Michael Sata, a fierce critic of foreign mining investment, especially from China, won a surprise election victory.
Traders said the currency of Africa’s biggest copper producer, which fell 2 percent early last Friday, was likely to remain on the back foot until Sata provided clarity on his economic policies. He said last week he would maintain strong commercial and diplomatic ties with China and would not introduce a minerals windfall tax. He also implied he might impose some form of capital controls to keep dollars in the country.
“Right now there’s a bit of uncertainty about what changes in policy we’re going to see with Sata,” said Coura Fall, an Africa analyst at Citi in Johannesburg.
“The kwacha will continue to be vulnerable, at least until there’s clarity about what’s going to happen.
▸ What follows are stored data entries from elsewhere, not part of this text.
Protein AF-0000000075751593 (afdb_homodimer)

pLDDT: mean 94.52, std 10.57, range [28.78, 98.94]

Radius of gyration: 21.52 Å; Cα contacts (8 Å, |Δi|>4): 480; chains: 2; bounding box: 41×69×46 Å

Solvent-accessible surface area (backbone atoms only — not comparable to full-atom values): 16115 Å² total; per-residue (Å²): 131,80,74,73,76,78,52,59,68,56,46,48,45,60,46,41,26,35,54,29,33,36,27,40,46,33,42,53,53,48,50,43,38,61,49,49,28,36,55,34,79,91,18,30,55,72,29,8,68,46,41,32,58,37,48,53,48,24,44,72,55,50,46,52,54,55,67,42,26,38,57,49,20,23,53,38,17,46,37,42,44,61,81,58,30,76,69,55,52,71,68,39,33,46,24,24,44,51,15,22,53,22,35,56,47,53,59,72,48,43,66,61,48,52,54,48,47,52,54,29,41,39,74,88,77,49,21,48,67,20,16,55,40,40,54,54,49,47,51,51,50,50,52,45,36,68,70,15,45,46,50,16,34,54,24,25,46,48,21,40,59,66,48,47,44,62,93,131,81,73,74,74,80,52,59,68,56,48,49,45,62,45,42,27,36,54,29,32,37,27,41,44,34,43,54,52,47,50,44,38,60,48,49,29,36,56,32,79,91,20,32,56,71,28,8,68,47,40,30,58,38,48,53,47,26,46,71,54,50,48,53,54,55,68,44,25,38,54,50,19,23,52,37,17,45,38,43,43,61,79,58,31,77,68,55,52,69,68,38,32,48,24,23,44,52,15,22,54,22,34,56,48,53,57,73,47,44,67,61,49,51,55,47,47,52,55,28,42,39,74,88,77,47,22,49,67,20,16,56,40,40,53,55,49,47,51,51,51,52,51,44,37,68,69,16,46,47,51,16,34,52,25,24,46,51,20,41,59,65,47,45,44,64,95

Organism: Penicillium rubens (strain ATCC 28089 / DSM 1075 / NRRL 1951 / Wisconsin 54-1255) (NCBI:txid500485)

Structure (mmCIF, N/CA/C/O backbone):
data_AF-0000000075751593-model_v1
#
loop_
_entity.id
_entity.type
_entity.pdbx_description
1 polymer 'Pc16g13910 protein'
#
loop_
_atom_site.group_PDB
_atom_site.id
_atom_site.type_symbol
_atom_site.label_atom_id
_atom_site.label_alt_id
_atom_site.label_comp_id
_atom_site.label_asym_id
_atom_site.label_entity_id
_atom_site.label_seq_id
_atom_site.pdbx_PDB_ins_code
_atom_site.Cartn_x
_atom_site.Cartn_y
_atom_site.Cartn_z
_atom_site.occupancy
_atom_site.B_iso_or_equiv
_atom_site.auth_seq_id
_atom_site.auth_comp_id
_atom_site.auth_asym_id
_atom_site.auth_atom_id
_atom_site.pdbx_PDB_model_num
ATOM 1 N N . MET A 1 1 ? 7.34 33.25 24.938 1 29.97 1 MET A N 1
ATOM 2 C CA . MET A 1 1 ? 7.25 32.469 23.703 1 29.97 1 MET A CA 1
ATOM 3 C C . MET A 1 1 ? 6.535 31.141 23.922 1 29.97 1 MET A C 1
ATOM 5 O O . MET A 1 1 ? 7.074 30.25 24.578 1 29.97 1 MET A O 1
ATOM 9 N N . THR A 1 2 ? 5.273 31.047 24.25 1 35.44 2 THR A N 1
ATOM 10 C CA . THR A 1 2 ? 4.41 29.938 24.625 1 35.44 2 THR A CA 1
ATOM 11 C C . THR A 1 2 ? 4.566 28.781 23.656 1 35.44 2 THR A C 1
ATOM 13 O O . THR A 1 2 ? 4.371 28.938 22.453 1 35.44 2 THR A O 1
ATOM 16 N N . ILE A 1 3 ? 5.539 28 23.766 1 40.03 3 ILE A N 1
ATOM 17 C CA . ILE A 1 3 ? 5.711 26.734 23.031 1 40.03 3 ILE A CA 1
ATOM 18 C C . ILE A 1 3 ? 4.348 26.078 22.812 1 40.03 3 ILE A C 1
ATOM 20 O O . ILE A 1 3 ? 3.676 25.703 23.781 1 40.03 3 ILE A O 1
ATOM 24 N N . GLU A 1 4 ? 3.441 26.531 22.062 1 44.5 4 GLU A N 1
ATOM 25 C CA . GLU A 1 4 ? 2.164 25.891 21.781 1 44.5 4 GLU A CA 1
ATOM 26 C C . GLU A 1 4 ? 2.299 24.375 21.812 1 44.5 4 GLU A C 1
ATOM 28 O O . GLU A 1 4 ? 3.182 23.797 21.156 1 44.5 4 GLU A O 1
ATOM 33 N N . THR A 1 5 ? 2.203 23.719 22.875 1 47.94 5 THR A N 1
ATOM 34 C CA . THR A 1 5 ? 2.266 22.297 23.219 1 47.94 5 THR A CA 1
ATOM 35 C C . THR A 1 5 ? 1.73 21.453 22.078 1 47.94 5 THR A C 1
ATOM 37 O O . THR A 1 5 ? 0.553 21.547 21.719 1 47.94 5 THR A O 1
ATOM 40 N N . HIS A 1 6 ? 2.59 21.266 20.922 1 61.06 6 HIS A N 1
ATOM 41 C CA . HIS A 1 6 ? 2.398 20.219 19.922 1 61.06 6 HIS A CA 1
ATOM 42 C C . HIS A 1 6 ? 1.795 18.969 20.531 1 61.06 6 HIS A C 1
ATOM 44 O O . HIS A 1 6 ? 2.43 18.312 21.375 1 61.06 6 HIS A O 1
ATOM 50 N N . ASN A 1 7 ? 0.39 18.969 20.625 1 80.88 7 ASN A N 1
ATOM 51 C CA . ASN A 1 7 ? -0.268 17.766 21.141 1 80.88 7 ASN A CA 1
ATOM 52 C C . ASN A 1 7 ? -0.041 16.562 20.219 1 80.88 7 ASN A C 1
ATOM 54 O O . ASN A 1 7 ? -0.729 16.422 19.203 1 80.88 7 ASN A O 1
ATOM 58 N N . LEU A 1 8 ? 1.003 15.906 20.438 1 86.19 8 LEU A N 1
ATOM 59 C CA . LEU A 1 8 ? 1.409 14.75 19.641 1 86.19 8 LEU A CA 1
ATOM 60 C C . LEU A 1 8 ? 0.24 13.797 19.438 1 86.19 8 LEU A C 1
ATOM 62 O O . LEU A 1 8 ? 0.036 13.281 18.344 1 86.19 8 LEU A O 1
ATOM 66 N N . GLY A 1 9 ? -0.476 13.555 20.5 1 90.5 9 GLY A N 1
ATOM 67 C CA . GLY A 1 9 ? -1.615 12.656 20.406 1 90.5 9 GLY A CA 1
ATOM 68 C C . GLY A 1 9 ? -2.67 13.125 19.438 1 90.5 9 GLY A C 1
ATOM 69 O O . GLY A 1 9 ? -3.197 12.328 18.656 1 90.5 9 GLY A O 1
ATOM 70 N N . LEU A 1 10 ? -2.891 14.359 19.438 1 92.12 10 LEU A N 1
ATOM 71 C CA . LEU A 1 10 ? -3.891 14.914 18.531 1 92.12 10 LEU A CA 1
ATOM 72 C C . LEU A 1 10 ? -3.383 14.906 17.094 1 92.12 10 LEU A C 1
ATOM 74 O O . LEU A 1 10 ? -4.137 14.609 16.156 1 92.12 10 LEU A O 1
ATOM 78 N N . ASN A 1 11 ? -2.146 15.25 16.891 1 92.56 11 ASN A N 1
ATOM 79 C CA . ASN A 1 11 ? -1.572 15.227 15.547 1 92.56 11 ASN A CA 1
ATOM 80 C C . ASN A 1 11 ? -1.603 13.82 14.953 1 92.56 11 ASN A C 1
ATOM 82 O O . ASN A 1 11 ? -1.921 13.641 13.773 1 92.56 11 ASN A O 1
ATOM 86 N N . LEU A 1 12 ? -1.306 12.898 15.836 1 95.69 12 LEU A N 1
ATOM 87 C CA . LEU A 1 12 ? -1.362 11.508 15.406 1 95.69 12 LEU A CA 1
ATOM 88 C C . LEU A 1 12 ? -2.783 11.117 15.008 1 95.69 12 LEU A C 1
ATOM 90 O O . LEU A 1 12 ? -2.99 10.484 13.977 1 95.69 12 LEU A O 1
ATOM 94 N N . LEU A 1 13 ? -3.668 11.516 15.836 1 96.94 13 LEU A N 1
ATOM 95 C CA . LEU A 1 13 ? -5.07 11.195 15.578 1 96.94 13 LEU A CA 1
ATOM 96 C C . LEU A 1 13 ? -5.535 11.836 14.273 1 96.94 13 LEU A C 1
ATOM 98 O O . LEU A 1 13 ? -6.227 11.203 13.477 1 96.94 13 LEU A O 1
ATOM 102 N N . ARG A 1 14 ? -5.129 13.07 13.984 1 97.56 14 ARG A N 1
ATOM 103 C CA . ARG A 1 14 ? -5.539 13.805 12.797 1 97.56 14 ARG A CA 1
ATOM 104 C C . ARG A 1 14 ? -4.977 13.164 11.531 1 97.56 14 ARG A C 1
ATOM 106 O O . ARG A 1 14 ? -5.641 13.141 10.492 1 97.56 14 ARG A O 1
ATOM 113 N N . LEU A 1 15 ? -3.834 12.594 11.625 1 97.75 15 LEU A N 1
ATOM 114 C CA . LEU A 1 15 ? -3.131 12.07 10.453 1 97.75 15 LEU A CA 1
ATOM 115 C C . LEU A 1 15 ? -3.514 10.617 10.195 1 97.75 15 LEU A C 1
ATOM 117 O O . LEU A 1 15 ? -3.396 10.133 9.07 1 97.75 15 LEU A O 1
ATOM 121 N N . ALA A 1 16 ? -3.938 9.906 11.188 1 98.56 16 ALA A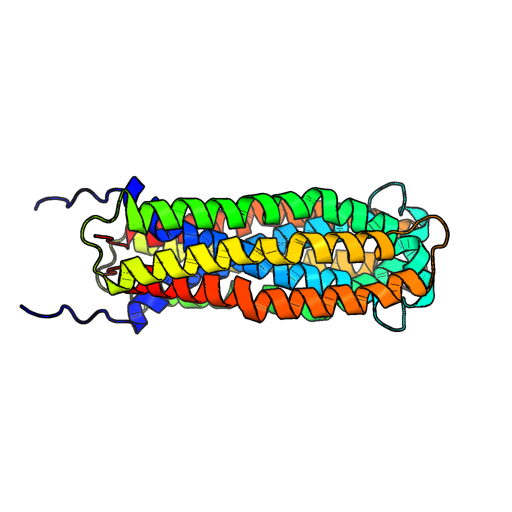 N 1
ATOM 122 C CA . ALA A 1 16 ? -4.062 8.453 11.172 1 98.56 16 ALA A CA 1
ATOM 123 C C . ALA A 1 16 ? -4.969 7.988 10.031 1 98.56 16 ALA A C 1
ATOM 125 O O . ALA A 1 16 ? -4.613 7.078 9.281 1 98.56 16 ALA A O 1
ATOM 126 N N . PRO A 1 17 ? -6.129 8.609 9.797 1 98.88 17 PRO A N 1
ATOM 127 C CA . PRO A 1 17 ? -6.992 8.094 8.727 1 98.88 17 PRO A CA 1
ATOM 128 C C . PRO A 1 17 ? -6.34 8.164 7.352 1 98.88 17 PRO A C 1
ATOM 130 O O . PRO A 1 17 ? -6.527 7.27 6.527 1 98.88 17 PRO A O 1
ATOM 133 N N . LEU A 1 18 ? -5.566 9.211 7.133 1 98.88 18 LEU A N 1
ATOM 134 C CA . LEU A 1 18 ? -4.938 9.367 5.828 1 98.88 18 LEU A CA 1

Everybody is trying to see what Sata is really about.”
Other factors weighing on the kwacha are a 17 percent decline in the last three weeks in the price of copper, which accounts for 80 percent of Zambia’s export revenue, and a broad flight from risky emerging and frontier market assets due to mounting concerns about global economic prospects. Sata was sworn-in last Friday, only hours after the declaration of his election victory over incumbent Rupiah Banda, whose Movement for Multi-party Democracy had run the Southern African country since the end of one-party rule in 1991.
Zambia’s central bank has tended to intervene to support the currency whenever it has neared 5 000, and traders said it was active in the week before the election, selling dollars to push the unit to a month high of 4 770 on September 20. Before the election, Banda’s administration had been planning to launch a debut US$500 million Eurobond to cash in on appetite among foreign investors for high-yielding frontier African debt. – Reuters.